Read the error message in order to figure out what went wrong. The error message are not always very helpful. Error messages like 'mis-matched end tag' can sometimes point to one line but the error may actually have occured on some distant line. Eventually, you figure out what caused the well-formedness problem. Patch up the error and try to parse again. Keep repeating till the document passes the well-formedness test. That's all there is to it.

Limitations: teapot currently only does well-formedness checking. Validation could be done but has not been.

If you like toolbar buttons, you can make the Debug toolbar visible by pulling down the Edit menu, selecting Toolbars, and checking the box next to Debug. Doing so will also allow you to use the following two buttons to do the same thing as with the menus above.

      

The first one is Compile the second one is Next Error.
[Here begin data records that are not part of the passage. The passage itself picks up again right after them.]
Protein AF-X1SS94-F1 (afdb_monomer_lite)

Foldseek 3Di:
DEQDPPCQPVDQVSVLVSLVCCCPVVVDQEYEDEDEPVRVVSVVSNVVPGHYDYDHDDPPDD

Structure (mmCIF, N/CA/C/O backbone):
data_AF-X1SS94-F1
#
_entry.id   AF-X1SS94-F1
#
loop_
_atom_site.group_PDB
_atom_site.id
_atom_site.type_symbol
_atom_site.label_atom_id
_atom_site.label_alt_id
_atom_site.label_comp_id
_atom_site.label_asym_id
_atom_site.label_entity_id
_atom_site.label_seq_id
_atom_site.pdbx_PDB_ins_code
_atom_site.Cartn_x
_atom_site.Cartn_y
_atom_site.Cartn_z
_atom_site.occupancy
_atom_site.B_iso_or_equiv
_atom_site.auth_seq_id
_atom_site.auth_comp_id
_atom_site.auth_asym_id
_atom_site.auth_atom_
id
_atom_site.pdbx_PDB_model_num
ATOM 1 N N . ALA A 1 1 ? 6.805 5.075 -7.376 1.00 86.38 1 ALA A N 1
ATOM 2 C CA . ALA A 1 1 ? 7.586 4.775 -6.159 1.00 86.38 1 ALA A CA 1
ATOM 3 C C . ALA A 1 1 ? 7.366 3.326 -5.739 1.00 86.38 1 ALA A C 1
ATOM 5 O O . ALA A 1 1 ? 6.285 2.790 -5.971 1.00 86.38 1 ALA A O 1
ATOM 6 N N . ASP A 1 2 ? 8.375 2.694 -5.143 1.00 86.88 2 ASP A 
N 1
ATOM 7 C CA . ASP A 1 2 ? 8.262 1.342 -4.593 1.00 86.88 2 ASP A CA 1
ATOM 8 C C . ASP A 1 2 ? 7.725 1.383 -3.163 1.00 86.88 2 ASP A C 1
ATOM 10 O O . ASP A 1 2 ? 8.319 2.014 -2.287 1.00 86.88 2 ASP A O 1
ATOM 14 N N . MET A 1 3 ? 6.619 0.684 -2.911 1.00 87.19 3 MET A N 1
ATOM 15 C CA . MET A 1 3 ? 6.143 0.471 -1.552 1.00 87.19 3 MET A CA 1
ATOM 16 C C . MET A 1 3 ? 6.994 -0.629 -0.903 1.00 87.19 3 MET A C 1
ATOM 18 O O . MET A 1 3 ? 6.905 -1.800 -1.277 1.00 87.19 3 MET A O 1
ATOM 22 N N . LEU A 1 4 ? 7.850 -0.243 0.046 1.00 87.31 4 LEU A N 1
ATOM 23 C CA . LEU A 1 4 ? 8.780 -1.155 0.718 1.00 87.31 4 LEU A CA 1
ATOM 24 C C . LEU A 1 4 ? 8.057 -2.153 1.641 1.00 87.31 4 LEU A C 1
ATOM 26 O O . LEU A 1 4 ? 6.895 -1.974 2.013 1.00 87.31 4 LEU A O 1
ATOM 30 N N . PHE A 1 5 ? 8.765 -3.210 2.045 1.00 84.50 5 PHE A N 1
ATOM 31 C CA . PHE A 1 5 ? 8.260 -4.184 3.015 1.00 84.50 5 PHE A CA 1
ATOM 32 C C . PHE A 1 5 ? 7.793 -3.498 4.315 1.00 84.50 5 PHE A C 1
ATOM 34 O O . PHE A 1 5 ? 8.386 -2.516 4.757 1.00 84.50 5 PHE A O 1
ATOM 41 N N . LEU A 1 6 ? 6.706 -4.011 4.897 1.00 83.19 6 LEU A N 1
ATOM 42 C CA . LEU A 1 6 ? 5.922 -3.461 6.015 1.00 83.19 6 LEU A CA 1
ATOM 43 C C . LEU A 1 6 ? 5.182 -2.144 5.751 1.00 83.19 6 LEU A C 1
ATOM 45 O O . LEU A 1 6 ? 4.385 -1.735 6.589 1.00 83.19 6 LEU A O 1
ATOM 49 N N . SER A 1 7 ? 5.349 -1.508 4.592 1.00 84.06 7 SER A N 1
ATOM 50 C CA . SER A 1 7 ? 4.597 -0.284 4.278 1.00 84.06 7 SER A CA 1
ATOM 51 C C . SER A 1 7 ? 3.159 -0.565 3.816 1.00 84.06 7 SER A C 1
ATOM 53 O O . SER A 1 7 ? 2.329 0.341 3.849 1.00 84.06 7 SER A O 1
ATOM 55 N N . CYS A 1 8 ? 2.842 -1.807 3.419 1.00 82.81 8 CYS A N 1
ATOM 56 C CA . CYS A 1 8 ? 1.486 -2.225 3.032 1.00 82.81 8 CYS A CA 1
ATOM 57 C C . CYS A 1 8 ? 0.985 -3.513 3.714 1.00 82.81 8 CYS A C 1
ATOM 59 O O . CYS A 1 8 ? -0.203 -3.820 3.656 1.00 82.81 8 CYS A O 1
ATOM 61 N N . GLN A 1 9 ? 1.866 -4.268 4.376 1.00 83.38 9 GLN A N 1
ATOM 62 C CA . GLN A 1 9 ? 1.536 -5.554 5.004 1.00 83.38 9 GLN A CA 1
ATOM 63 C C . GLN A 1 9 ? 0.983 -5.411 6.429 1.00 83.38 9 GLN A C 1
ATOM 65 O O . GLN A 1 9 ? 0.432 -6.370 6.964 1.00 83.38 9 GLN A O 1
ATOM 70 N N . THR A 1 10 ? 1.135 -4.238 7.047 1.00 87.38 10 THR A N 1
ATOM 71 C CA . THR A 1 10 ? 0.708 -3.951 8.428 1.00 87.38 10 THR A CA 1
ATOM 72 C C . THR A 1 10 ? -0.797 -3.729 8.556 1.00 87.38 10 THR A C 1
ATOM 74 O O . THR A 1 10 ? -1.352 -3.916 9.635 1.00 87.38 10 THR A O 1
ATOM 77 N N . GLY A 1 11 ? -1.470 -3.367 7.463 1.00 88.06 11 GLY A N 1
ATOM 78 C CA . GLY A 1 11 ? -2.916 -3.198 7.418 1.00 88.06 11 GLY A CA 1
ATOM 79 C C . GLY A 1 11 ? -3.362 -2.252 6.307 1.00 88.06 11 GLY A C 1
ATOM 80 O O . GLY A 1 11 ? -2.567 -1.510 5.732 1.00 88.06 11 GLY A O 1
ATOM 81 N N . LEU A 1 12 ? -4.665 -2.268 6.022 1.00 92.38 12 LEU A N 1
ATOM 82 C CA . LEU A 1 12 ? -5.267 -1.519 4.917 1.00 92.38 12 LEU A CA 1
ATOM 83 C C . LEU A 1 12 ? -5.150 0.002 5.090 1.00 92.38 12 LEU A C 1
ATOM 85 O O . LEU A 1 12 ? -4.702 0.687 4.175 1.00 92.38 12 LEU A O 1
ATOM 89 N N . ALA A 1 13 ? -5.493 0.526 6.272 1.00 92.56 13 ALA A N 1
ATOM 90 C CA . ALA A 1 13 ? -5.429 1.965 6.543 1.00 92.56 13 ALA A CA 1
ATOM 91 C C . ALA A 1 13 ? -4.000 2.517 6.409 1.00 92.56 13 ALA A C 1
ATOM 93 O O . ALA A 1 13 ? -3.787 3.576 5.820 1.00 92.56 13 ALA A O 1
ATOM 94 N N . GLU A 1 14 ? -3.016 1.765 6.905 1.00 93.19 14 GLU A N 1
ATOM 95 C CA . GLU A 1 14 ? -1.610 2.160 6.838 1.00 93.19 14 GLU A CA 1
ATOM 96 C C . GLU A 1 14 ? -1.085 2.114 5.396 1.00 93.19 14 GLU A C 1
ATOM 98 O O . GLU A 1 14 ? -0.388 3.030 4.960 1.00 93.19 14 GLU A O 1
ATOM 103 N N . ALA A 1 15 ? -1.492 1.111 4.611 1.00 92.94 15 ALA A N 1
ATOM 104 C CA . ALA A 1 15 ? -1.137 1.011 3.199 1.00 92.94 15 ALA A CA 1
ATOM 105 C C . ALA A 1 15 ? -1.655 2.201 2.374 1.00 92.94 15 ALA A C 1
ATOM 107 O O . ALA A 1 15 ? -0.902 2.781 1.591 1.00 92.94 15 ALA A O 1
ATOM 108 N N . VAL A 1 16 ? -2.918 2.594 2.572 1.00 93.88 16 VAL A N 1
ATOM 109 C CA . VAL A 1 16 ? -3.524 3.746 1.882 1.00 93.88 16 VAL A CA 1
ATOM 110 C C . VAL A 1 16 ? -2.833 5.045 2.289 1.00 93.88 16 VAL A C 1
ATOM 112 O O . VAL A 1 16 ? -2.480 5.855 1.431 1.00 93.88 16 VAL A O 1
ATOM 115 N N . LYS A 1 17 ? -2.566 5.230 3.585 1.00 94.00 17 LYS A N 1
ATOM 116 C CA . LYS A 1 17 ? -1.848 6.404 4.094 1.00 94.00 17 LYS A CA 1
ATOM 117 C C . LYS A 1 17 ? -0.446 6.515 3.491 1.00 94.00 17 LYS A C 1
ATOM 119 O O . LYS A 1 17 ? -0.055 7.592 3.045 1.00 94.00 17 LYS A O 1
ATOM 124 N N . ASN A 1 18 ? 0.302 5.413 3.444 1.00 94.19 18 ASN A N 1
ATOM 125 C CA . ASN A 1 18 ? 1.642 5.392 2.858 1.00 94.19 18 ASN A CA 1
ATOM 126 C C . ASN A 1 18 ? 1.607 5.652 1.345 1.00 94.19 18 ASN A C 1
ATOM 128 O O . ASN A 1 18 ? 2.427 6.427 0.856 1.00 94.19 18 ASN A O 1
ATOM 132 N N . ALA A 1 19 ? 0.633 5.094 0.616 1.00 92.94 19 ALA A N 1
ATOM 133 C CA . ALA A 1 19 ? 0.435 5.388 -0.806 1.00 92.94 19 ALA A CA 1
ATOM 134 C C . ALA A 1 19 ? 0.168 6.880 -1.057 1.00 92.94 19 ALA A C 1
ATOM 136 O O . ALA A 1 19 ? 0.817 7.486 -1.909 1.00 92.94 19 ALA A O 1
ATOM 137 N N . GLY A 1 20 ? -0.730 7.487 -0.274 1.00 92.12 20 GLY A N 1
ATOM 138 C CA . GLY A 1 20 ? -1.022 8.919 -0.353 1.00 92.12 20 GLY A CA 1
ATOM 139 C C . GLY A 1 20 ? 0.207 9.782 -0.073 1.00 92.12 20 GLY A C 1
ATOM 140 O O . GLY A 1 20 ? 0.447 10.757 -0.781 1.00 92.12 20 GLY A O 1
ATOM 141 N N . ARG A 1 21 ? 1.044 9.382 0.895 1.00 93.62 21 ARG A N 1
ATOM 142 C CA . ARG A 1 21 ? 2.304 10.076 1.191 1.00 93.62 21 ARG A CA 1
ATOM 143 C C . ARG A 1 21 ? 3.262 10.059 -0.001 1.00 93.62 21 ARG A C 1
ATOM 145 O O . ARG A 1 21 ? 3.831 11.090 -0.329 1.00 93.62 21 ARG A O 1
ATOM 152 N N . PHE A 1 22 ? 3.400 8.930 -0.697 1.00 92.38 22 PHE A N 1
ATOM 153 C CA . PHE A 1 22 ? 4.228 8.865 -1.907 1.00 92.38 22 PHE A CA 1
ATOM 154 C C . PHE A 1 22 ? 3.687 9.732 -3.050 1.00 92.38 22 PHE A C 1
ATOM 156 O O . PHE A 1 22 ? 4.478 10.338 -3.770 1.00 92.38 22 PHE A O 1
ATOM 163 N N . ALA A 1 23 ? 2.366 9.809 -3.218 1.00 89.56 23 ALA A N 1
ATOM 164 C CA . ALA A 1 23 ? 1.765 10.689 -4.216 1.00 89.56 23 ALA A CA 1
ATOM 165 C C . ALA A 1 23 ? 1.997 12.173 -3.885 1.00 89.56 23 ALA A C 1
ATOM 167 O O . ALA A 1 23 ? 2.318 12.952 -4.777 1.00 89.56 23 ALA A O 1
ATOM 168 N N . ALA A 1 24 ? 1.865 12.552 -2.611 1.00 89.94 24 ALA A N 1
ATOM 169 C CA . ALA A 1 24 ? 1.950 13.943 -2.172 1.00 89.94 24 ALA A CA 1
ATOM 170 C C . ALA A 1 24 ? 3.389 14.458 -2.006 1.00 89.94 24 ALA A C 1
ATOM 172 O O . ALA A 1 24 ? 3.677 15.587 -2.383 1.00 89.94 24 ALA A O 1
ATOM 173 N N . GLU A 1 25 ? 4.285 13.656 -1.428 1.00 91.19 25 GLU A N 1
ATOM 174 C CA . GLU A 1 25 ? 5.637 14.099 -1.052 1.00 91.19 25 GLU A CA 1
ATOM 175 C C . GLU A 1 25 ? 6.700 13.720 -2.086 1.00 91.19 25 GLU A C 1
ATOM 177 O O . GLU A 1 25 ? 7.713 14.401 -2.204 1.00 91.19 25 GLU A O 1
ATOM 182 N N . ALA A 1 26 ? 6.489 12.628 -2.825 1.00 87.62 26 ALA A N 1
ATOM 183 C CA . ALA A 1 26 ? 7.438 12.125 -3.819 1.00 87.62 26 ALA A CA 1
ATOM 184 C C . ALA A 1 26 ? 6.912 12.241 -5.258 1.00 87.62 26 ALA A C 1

The fastest way to key this boring 'edit, parse, repeat' task is to memorize the following keyboard sequence:

Alt-P then Enter and then F4

Pressing Alt-P then Enter is the same as pulling down the Project menu and selecting Compile. And F4 is the hotkey shortcut to the Edit menu's 'Next Error' item. Later, you can further reduce the above to just two keys of your choice by customizing WinEdit2000.

Note that as far as XML is concerned 'compiling' is the same as 'parsing'. Essentially, WinEdit2000 uses a different word for the same thing. When you installed teapot, WinEdit2000 was configured to use teapot to 'compile' XML files. Now, WinEdit thinks that files which end in '.xml' are XML type files which should be compiled with the teapot.exe compiler.

In WinEdit2000, the line at which the XML parse error was detected is indicated by a small yellow rectangle on the left margin of WinEdit's window. The error message is shown near the bottom of WinEdit's window. Thee "Output" window will contain the raw output from the XML parser. Sadly, sometimes the parser detects the error but is not able to be very helpful in determining which line in the file needs to be edited in order to fix the well-formedness problem. For example, for the message 'mis-matched end tag' the reported error line can actually by OK and the error really occured on some other line, possibly somewhere very far away in the file.

Troubleshooting

Check the growing Teapot FAQ for help troubleshooting any setup problems.

Legal

Teapot is freeware which works with shareware. John Tigue makes no money off of Teapot. You are free to modify the Teapot code. NO WARENTEES. You can find the source in the Teapot distribution.

The XML parser teapot.exe (which ships with Teapot) is simply a trivial modification of the code for wfxml.exe which ships with ExPat. ExPat is under the The Mozilla Public License Version 1.1 So Teapot is under MPL.

The WebCommander HTTP FileSave and FileOpen dialog utility is freeware from the W3C's libwww library. See their licence.